Large state institutions may be especially vulnerable to a myriad of problems brought about by burgeoning enrollments in foreign language. Computer registration has de creased informal advising and counseling for placement. At large institutions, such as the University of Iowa, placement tests are ad ministered to a great number of students during a one-hour period. The results are required for placement decisions within hours of the test administration. Developing and administering tests for placement and assessment of large numbers of foreign language students is a major undertaking. In addition, with increased enrollments, teacher training and testing of foreign language teachers has become an even greater responsibility.

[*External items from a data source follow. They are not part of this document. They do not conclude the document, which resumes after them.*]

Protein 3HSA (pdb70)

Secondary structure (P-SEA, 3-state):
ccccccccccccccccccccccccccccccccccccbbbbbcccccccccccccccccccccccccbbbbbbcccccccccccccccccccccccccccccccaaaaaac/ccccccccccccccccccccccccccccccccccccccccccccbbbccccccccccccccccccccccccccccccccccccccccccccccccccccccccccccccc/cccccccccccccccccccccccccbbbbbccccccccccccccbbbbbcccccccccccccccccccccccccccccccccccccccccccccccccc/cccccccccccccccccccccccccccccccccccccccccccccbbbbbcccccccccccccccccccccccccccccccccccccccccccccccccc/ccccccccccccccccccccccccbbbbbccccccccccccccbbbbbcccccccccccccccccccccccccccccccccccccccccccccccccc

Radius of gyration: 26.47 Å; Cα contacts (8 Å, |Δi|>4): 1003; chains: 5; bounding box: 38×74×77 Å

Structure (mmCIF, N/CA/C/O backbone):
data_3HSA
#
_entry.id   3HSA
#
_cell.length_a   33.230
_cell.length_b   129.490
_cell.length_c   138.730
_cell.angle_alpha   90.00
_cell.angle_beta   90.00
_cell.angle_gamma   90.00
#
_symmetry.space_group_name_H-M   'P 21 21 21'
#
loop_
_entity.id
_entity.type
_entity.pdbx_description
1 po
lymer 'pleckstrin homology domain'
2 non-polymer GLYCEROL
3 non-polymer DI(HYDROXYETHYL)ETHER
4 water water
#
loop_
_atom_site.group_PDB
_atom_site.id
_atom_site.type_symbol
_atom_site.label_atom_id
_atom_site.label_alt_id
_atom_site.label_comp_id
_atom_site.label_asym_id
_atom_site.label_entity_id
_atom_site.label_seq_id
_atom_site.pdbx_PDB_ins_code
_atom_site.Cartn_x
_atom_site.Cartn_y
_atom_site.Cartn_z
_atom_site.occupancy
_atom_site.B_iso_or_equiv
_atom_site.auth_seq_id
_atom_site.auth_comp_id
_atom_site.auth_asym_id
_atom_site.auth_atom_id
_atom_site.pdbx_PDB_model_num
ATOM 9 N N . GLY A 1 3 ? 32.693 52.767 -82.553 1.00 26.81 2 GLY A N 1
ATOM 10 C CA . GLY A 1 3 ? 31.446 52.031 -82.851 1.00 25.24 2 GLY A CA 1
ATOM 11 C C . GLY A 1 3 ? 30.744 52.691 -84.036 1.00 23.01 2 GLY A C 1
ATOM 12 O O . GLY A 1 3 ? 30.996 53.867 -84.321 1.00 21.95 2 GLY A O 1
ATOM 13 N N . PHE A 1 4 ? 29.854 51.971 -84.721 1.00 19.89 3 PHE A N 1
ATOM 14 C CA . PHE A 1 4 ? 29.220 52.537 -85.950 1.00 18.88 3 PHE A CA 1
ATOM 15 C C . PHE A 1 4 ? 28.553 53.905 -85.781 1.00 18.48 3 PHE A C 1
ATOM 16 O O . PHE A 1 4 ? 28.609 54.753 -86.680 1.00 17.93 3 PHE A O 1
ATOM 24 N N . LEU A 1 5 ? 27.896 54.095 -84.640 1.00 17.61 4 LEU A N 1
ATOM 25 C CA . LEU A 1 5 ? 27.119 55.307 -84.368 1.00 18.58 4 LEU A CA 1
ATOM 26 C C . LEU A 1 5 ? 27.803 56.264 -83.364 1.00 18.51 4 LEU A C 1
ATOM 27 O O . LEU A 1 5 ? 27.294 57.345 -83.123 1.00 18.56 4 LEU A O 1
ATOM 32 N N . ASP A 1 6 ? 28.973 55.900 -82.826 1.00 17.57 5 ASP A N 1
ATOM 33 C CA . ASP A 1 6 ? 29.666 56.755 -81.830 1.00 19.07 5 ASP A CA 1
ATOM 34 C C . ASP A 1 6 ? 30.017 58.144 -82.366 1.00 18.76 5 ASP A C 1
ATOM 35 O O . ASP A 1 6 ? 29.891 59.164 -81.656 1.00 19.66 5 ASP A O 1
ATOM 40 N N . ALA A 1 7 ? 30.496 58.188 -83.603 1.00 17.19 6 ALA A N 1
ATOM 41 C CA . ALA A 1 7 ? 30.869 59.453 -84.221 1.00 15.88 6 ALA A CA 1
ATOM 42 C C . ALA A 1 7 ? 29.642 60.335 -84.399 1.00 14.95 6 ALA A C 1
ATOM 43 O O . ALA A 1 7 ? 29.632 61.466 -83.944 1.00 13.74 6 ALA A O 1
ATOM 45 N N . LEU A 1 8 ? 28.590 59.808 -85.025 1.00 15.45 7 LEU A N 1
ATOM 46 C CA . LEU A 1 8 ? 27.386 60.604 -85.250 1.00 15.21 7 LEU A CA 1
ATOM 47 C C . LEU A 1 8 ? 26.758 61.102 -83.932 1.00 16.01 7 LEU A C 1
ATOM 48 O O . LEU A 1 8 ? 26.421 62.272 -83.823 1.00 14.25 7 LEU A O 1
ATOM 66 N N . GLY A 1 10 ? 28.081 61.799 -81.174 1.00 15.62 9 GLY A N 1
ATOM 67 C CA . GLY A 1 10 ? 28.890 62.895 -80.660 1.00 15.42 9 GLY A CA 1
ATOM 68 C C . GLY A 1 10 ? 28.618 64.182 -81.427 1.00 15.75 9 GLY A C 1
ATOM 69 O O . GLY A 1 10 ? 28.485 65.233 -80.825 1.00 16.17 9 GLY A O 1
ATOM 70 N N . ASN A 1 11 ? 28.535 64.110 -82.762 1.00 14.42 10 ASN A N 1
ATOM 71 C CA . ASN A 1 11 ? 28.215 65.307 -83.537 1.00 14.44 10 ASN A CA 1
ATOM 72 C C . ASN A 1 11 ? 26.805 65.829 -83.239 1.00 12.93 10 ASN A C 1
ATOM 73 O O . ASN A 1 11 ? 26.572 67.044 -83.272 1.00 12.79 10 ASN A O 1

The creation of the ACTFL Oral Proficiency Interview (OPI) has offered a form of oral testing intended for the college setting, yet the OPI has been criticized as being limited in the type of discourse elicited. (See, for example, Barnwell, 1980; Valdés, 1989; Bachman and Clark, 1987; and Lantolf and Frawley, 1985). Furthermore, the OPI training demands considerable expenditure of money and time. These financial and time constraints make such oral testing feasible only at critical junctures or for borderline cases in placement. Machine-scored tests of listening comprehension and reading are promising modes in which ACTFL has made little progress to date. Tape-recorded speaking tests, writing correction tests, and dictations may also prove to be useful for placement testing in foreign languages. Tape-recorded speaking tests can be graded more efficiently than the OPI and they still collect a speech sample; writing correction tests can be done in a multiple-choice format allowing for machine-scored grading; and dictation can be quickly graded by counting each word as either right or wrong.

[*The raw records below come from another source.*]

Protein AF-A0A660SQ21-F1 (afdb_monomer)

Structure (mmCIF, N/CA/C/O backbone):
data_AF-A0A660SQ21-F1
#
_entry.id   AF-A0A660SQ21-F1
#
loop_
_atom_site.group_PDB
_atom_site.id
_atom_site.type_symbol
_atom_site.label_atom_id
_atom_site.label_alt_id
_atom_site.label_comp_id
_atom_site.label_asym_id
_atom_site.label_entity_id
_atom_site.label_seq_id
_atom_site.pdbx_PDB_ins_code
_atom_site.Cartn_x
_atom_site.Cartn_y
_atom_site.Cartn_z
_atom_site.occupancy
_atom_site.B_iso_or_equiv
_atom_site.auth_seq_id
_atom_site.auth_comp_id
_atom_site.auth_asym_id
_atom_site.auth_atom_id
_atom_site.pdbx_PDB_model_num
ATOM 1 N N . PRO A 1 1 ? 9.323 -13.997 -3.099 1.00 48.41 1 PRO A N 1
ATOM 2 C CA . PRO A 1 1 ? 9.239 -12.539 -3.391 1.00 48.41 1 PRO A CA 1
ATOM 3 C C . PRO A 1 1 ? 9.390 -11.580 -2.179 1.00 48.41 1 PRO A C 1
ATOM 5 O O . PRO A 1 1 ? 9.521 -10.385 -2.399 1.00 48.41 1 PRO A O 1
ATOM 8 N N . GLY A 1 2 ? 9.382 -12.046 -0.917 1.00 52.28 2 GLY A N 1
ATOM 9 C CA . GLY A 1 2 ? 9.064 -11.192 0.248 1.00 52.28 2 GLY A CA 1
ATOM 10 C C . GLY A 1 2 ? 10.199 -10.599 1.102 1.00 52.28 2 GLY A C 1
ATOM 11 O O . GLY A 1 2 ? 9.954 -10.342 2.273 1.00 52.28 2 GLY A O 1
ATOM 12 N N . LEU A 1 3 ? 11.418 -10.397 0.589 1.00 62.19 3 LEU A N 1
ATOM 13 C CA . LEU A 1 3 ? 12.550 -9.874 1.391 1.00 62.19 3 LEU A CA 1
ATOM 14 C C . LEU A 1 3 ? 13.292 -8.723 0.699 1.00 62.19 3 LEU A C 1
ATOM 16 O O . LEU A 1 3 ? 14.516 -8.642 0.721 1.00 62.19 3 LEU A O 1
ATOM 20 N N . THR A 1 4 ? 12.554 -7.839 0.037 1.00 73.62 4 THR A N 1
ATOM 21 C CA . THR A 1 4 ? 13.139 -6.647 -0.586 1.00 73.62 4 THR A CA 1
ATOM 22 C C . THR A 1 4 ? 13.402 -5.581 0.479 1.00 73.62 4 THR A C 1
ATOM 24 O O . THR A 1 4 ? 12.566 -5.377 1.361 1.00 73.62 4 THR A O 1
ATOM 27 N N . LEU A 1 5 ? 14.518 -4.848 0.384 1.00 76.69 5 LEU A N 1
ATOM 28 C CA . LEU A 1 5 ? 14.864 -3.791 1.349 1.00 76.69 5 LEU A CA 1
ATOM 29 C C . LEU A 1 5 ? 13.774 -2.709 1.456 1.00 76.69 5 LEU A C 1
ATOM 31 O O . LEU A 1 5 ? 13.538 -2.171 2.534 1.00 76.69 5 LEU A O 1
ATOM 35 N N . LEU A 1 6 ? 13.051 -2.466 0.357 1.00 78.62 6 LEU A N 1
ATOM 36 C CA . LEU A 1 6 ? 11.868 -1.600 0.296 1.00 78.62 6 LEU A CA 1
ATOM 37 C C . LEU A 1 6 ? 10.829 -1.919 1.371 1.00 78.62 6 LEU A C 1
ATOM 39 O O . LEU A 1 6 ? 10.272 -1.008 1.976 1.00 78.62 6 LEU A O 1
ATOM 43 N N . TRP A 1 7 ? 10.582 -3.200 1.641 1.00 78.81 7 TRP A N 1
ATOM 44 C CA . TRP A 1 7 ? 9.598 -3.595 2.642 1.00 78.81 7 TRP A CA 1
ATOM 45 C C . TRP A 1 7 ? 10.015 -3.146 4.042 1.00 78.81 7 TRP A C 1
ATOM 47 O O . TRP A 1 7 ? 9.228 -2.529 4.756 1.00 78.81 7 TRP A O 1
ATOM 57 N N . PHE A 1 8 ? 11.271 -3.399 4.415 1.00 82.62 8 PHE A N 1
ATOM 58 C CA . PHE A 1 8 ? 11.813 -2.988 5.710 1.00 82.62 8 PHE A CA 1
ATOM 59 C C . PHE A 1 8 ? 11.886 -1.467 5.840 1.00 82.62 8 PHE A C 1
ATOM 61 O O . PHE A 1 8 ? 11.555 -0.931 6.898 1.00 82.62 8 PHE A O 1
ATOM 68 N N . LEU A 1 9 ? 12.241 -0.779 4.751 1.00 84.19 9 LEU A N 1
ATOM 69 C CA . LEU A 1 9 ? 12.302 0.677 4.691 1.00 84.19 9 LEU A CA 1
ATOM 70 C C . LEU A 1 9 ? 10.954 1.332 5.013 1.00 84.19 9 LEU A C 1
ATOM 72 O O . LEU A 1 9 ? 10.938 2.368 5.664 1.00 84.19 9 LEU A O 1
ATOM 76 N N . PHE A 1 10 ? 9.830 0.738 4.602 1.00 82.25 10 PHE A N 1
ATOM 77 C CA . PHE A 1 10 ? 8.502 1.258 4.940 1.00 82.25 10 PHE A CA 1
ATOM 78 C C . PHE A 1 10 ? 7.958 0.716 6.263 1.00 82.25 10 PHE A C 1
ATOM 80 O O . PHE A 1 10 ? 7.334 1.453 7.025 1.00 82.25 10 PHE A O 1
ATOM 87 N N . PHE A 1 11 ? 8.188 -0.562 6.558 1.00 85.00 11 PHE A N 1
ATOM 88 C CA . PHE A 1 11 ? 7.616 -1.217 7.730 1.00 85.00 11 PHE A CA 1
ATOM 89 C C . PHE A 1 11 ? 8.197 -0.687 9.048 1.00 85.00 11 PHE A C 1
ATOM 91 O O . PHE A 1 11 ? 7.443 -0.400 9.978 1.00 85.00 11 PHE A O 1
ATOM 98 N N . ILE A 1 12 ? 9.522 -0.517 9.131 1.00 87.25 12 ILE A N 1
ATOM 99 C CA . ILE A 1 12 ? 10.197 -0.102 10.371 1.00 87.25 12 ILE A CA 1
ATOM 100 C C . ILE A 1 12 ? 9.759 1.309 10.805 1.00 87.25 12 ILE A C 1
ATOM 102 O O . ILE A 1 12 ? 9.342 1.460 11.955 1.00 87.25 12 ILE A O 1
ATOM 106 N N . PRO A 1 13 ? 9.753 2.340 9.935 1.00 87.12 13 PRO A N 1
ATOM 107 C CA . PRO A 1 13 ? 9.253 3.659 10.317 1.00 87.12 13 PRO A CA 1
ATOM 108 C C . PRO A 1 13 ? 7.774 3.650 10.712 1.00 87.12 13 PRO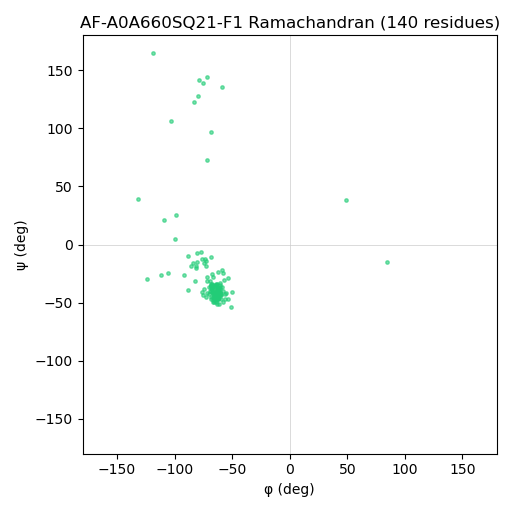 A C 1
ATOM 110 O O . PRO A 1 13 ? 7.401 4.321 11.669 1.00 87.12 13 PRO A O 1
ATOM 113 N N . MET A 1 14 ? 6.929 2.861 10.038 1.00 84.50 14 MET A N 1
ATOM 114 C CA . MET A 1 14 ? 5.500 2.767 10.373 1.00 84.50 14 MET A CA 1
ATOM 115 C C . MET A 1 14 ? 5.257 2.193 11.775 1.00 84.50 14 MET A C 1
ATOM 117 O O . MET A 1 14 ? 4.352 2.647 12.479 1.00 84.50 14 MET A O 1
ATOM 121 N N . MET A 1 15 ? 6.102 1.262 12.224 1.00 84.56 15 MET A N 1
ATOM 122 C CA . MET A 1 15 ? 6.079 0.755 13.603 1.00 84.56 15 MET A CA 1
ATOM 123 C C . MET A 1 15 ? 6.481 1.815 14.642 1.00 84.56 15 MET A C 1
ATOM 125 O O . MET A 1 15 ? 6.027 1.759 15.783 1.00 84.56 15 MET A O 1
ATOM 129 N N . LEU A 1 16 ? 7.314 2.789 14.262 1.00 85.31 16 LEU A N 1
ATOM 130 C CA . LEU A 1 16 ? 7.794 3.855 15.151 1.00 85.31 16 LEU A CA 1
ATOM 131 C C . LEU A 1 16 ? 6.831 5.051 15.235 1.00 85.31 16 LEU A C 1
ATOM 133 O O . LEU A 1 16 ? 6.902 5.845 16.174 1.00 85.31 16 LEU A O 1
ATOM 137 N N . ILE A 1 17 ? 5.915 5.191 14.275 1.00 86.38 17 ILE A N 1
ATOM 138 C CA . ILE A 1 17 ? 4.906 6.252 14.278 1.00 86.38 17 ILE A CA 1
ATOM 139 C C . ILE A 1 17 ? 3.858 5.978 15.371 1.00 86.38 17 ILE A C 1
ATOM 141 O O . ILE A 1 17 ? 3.459 4.839 15.622 1.00 86.38 17 ILE A O 1
ATOM 145 N N . ARG A 1 18 ? 3.359 7.045 16.019 1.00 80.81 18 ARG A N 1
ATOM 146 C CA . ARG A 1 18 ? 2.240 6.976 16.980 1.00 80.81 18 ARG A CA 1
ATOM 147 C C . ARG A 1 18 ? 0.911 6.705 16.267 1.00 80.81 18 ARG A C 1
ATOM 149 O O . ARG A 1 18 ? 0.060 7.582 16.153 1.00 80.81 18 ARG A O 1
ATOM 156 N N . ILE A 1 19 ? 0.735 5.480 15.790 1.00 83.44 19 ILE A N 1
ATOM 157 C CA . ILE A 1 19 ? -0.514 4.954 15.232 1.00 83.44 19 ILE A CA 1
ATOM 158 C C . ILE A 1 19 ? -0.993 3.758 16.058 1.00 83.44 19 ILE A C 1
ATOM 160 O O . ILE A 1 19 ? -0.248 3.178 16.848 1.00 83.44 19 ILE A O 1
ATOM 164 N N . ASN A 1 20 ? -2.258 3.371 15.883 1.00 84.94 20 ASN A N 1
ATOM 165 C CA . ASN A 1 20 ? -2.763 2.135 16.469 1.00 84.94 20 ASN A CA 1
ATOM 166 C C . ASN A 1 20 ? -2.106 0.932 15.770 1.00 84.94 20 ASN A C 1
ATOM 168 O O . ASN A 1 20 ? -2.566 0.490 14.717 1.00 84.94 20 ASN A O 1
ATOM 172 N N . GLN A 1 21 ? -1.045 0.406 16.383 1.00 82.44 21 GLN A N 1
ATOM 173 C CA . GLN A 1 21 ? -0.243 -0.691 15.840 1.00 82.44 21 GLN A CA 1
ATOM 174 C C . GLN A 1 21 ? -1.065 -1.971 15.627 1.00 82.44 21 GLN A C 1
ATOM 176 O O . GLN A 1 21 ? -0.883 -2.667 14.632 1.00 82.44 21 GLN A O 1
ATOM 181 N N . ALA A 1 22 ? -2.042 -2.250 16.497 1.00 80.62 22 ALA A N 1
ATOM 182 C CA . ALA A 1 22 ? -2.930 -3.401 16.334 1.00 80.62 22 ALA A CA 1
ATOM 183 C C . ALA A 1 22 ? -3.837 -3.254 15.101 1.00 80.62 22 ALA A C 1
ATOM 185 O O . ALA A 1 22 ? -4.020 -4.207 14.346 1.00 80.62 22 ALA A O 1
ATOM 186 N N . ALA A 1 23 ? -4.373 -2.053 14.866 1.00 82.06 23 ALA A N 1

Several institutions have refined placement procedures that are not based on «seat time», for example, the University of Arizona (Schultz, 1988), Brigham Young University (Larson, 1989), the University of Minnesota (Large, 1987), the University of Pennsylvania (Freed, 1987), the University of South Carolina (Mosher, 1989). Nevertheless, recent surveys have shown that foreign language placement testing procedures are neither systematic nor satisfactory for most institutions. (Wherritt and Cleary, 1990; Klee and Rogers, 1989). Commercially available tests have had three critical problems: availability only in predetermined difficulty levels, limitations to discrete-point testing, and the large expense associated with purchase of test booklets. This paper reports on the development and field test of an item bank developed at the University of Iowa for placement and assessment of language students.


The Setting

A program has been created at the University of Iowa called the Foreign Language Assessment Project (FLAP). The primary goals of FLAP are to improve articulation in foreign languages between feeder high schools and the University of Iowa and to develop outcome measures for the exit from the language requirement, the language major, and teacher certification.

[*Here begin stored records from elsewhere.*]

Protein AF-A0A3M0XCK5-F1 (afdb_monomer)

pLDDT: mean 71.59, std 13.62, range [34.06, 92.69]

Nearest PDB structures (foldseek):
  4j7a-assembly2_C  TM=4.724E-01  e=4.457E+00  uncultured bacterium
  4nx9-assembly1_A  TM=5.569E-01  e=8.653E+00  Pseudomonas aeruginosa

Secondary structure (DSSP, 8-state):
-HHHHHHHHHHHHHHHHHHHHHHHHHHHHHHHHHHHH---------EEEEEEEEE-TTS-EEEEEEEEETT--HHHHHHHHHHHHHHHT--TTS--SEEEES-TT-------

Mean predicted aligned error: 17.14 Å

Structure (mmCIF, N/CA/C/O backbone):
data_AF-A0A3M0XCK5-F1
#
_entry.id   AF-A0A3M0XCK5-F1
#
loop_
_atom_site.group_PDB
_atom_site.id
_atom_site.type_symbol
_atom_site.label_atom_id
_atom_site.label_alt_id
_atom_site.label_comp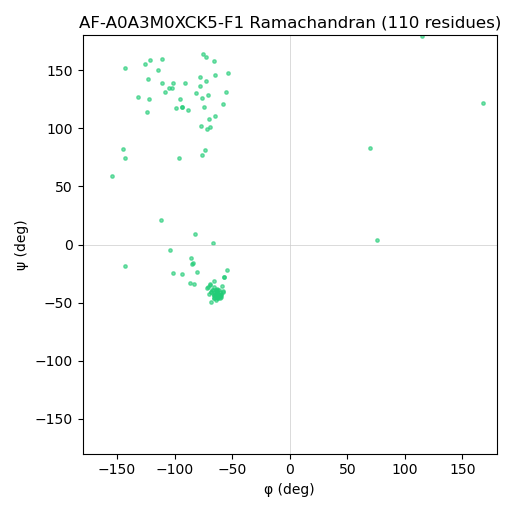_id
_atom_site.label_asym_id
_atom_site.label_entity_id
_atom_site.label_seq_id
_atom_site.pdbx_PDB_ins_code
_atom_site.Cartn_x
_atom_site.Cartn_y
_atom_site.Cartn_z
_atom_site.occupancy
_atom_site.B_iso_or_equiv
_atom_site.auth_seq_id
_atom_site.auth_comp_id
_atom_site.auth_asym_id
_atom_site.auth_atom_id
_atom_site.pdbx_PDB_model_num
ATOM 1 N N . MET A 1 1 ? 56.580 -17.376 -54.289 1.00 51.50 1 MET A N 1
ATOM 2 C CA . MET A 1 1 ? 55.164 -17.792 -54.168 1.00 51.50 1 MET A CA 1
ATOM 3 C C . MET A 1 1 ? 54.723 -18.289 -52.784 1.00 51.50 1 MET A C 1
ATOM 5 O O . MET A 1 1 ? 53.532 -18.282 -52.539 1.00 51.50 1 MET A O 1
ATOM 9 N N . LYS A 1 2 ? 55.600 -18.695 -51.843 1.00 52.06 2 LYS A N 1
ATOM 10 C CA . LYS A 1 2 ? 55.170 -19.119 -50.481 1.00 52.06 2 LYS A CA 1
ATOM 11 C C . LYS A 1 2 ? 54.982 -17.973 -49.466 1.00 52.06 2 LYS A C 1
ATOM 13 O O . LYS A 1 2 ? 54.391 -18.191 -48.415 1.00 52.06 2 LYS A O 1
ATOM 18 N N . LYS A 1 3 ? 55.524 -16.781 -49.748 1.00 56.19 3 LYS A N 1
ATOM 19 C CA . LYS A 1 3 ? 55.550 -15.635 -48.820 1.00 56.19 3 LYS A CA 1
ATOM 20 C C . LYS A 1 3 ? 54.241 -14.833 -48.847 1.00 56.19 3 LYS A C 1
ATOM 22 O O . LYS A 1 3 ? 53.794 -14.386 -47.798 1.00 56.19 3 LYS A O 1
ATOM 27 N N . ASP A 1 4 ? 53.607 -14.746 -50.015 1.00 59.53 4 ASP A N 1
ATOM 28 C CA . ASP A 1 4 ? 52.388 -13.955 -50.238 1.00 59.53 4 ASP A CA 1
ATOM 29 C C . ASP A 1 4 ? 51.154 -14.587 -49.577 1.00 59.53 4 ASP A C 1
ATOM 31 O O . ASP A 1 4 ? 50.354 -13.892 -48.957 1.00 59.53 4 ASP A O 1
ATOM 35 N N . ASN A 1 5 ? 51.059 -15.922 -49.586 1.00 64.62 5 ASN A N 1
ATOM 36 C CA . ASN A 1 5 ? 49.941 -16.642 -48.965 1.00 64.62 5 ASN A CA 1
ATOM 37 C C . ASN A 1 5 ? 49.905 -16.482 -47.437 1.00 64.62 5 ASN A C 1
ATOM 39 O O . ASN A 1 5 ? 48.830 -16.337 -46.869 1.00 64.62 5 ASN A O 1
ATOM 43 N N . LYS A 1 6 ? 51.069 -16.433 -46.769 1.00 71.88 6 LYS A N 1
ATOM 44 C CA . LYS A 1 6 ? 51.130 -16.208 -45.312 1.00 71.88 6 LYS A CA 1
ATOM 45 C C . LYS A 1 6 ? 50.719 -14.789 -44.920 1.00 71.88 6 LYS A C 1
ATOM 47 O O . LYS A 1 6 ? 50.135 -14.583 -43.858 1.00 71.88 6 LYS A O 1
ATOM 52 N N . LEU A 1 7 ? 51.037 -13.813 -45.770 1.00 74.19 7 LEU A N 1
ATOM 53 C CA . LEU A 1 7 ? 50.637 -12.419 -45.585 1.00 74.19 7 LEU A CA 1
ATOM 54 C C . LEU A 1 7 ? 49.121 -12.266 -45.750 1.00 74.19 7 LEU A C 1
ATOM 56 O O . LEU A 1 7 ? 48.487 -11.599 -44.936 1.00 74.19 7 LEU A O 1
ATOM 60 N N . LEU A 1 8 ? 48.543 -12.957 -46.738 1.00 79.12 8 LEU A N 1
ATOM 61 C CA . LEU A 1 8 ? 47.099 -13.002 -46.957 1.00 79.12 8 LEU A CA 1
ATOM 62 C C . LEU A 1 8 ? 46.362 -13.679 -45.790 1.00 79.12 8 LEU A C 1
ATOM 64 O O . LEU A 1 8 ? 45.410 -13.109 -45.269 1.00 79.12 8 LEU A O 1
ATOM 68 N N . GLU A 1 9 ? 46.824 -14.844 -45.324 1.00 78.88 9 GLU A N 1
ATOM 69 C CA . GLU A 1 9 ? 46.229 -15.539 -44.170 1.00 78.88 9 GLU A CA 1
ATOM 70 C C . GLU A 1 9 ? 46.262 -14.681 -42.901 1.00 78.88 9 GLU A C 1
ATOM 72 O O . GLU A 1 9 ? 45.264 -14.588 -42.188 1.00 78.88 9 GLU A O 1
ATOM 77 N N . THR A 1 10 ? 47.381 -13.999 -42.643 1.00 84.25 10 THR A N 1
ATOM 78 C CA . THR A 1 10 ? 47.520 -13.123 -41.468 1.00 84.25 10 THR A CA 1
ATOM 79 C C . THR A 1 10 ? 46.604 -11.900 -41.572 1.00 84.25 10 THR A C 1
ATOM 81 O O . THR A 1 10 ? 45.992 -11.504 -40.580 1.00 84.25 10 THR A O 1
ATOM 84 N N . ALA A 1 11 ? 46.460 -11.323 -42.770 1.00 83.62 11 ALA A N 1
ATOM 85 C CA . ALA A 1 11 ? 45.554 -10.202 -43.009 1.00 83.62 11 ALA A CA 1
ATOM 86 C C . ALA A 1 11 ? 44.083 -10.604 -42.821 1.00 83.62 11 ALA A C 1
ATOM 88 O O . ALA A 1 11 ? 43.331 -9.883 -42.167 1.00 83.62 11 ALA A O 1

Prior to the creation of FLAP, in the six language departments at the University of Iowa, placement procedures were haphazard and subjective, and revision of the curriculum has moved at differing paces. Previous efforts

––––––––   1125   ––––––––

by the University of Iowa Evaluation and Examination Service and by individual language departments had failed in upgrading and standardizing placement procedures and testing. Recent modifications of the language requirement at the University of Iowa provided a major stimulus to the current project. Beginning in the fall of 1990, all freshmen entering the University will be required to have taken two years of a single foreign language in high school. Faculty and administration realized that any previous inadequacies in placement procedures could only be compounded by the implementation of the new requirement. For example, enrollments in Spanish language courses for the first two years of study account for 47% of total language enrollments, involving more than 2,000 students. Because of the new requirement, anticipated increased enrollments in Spanish created a major challenge in placing incoming students into Spanish courses.

A group of faculty, staff and administrators delineated an initial three-year plan for FLAP. Funding was initiated through the cooperative efforts of the Evaluation and Examination Service, the Center for International and Comparative Studies, and the College of Liberal Arts. A faculty member in the Department of Spanish and Portuguese was appointed director of the project and was given a half-time release from teaching duties to oversee activities. An advisory committee was formed with representatives from all language departments and related units. In addition, a full-time test developer was hired.

Through the efforts of FLAP, the University's Faculty Assembly has adopted a policy stating that incoming freshmen who do not place in at least the third semester course be required to take the first-year course(s) for no credit towards graduation. In addition, Incentive Credit for doing well in high school has been approved to encourage freshmen to place at as high a level as possible. Those who place in a fourth semester language course and receive a B -or better will receive Incentive Credit for the prerequisite third semester course, and those who place in the fifth semester course and earn a B- or better will receive Incentive Credit for the prerequisite third and fourth semester classes.






Test Development

FLAP developed an item bank for Spanish that can be used to generate a variety of tests. The first tests generated from the item bank were designed to place incoming freshmen in one of the first four semesters of language instruction or exempt them from the language requirement. To date, a total of over 500 reading and listening comprehension items have been written. Items testing speaking and writing will be added to the bank in the future. Except for short dictations, all items developed to date are machine scoreable. At a later date, items will be created at more advanced levels for use in tests for completion of the language major and teacher certification. Following the Spanish model, item banks are being developed for French and German.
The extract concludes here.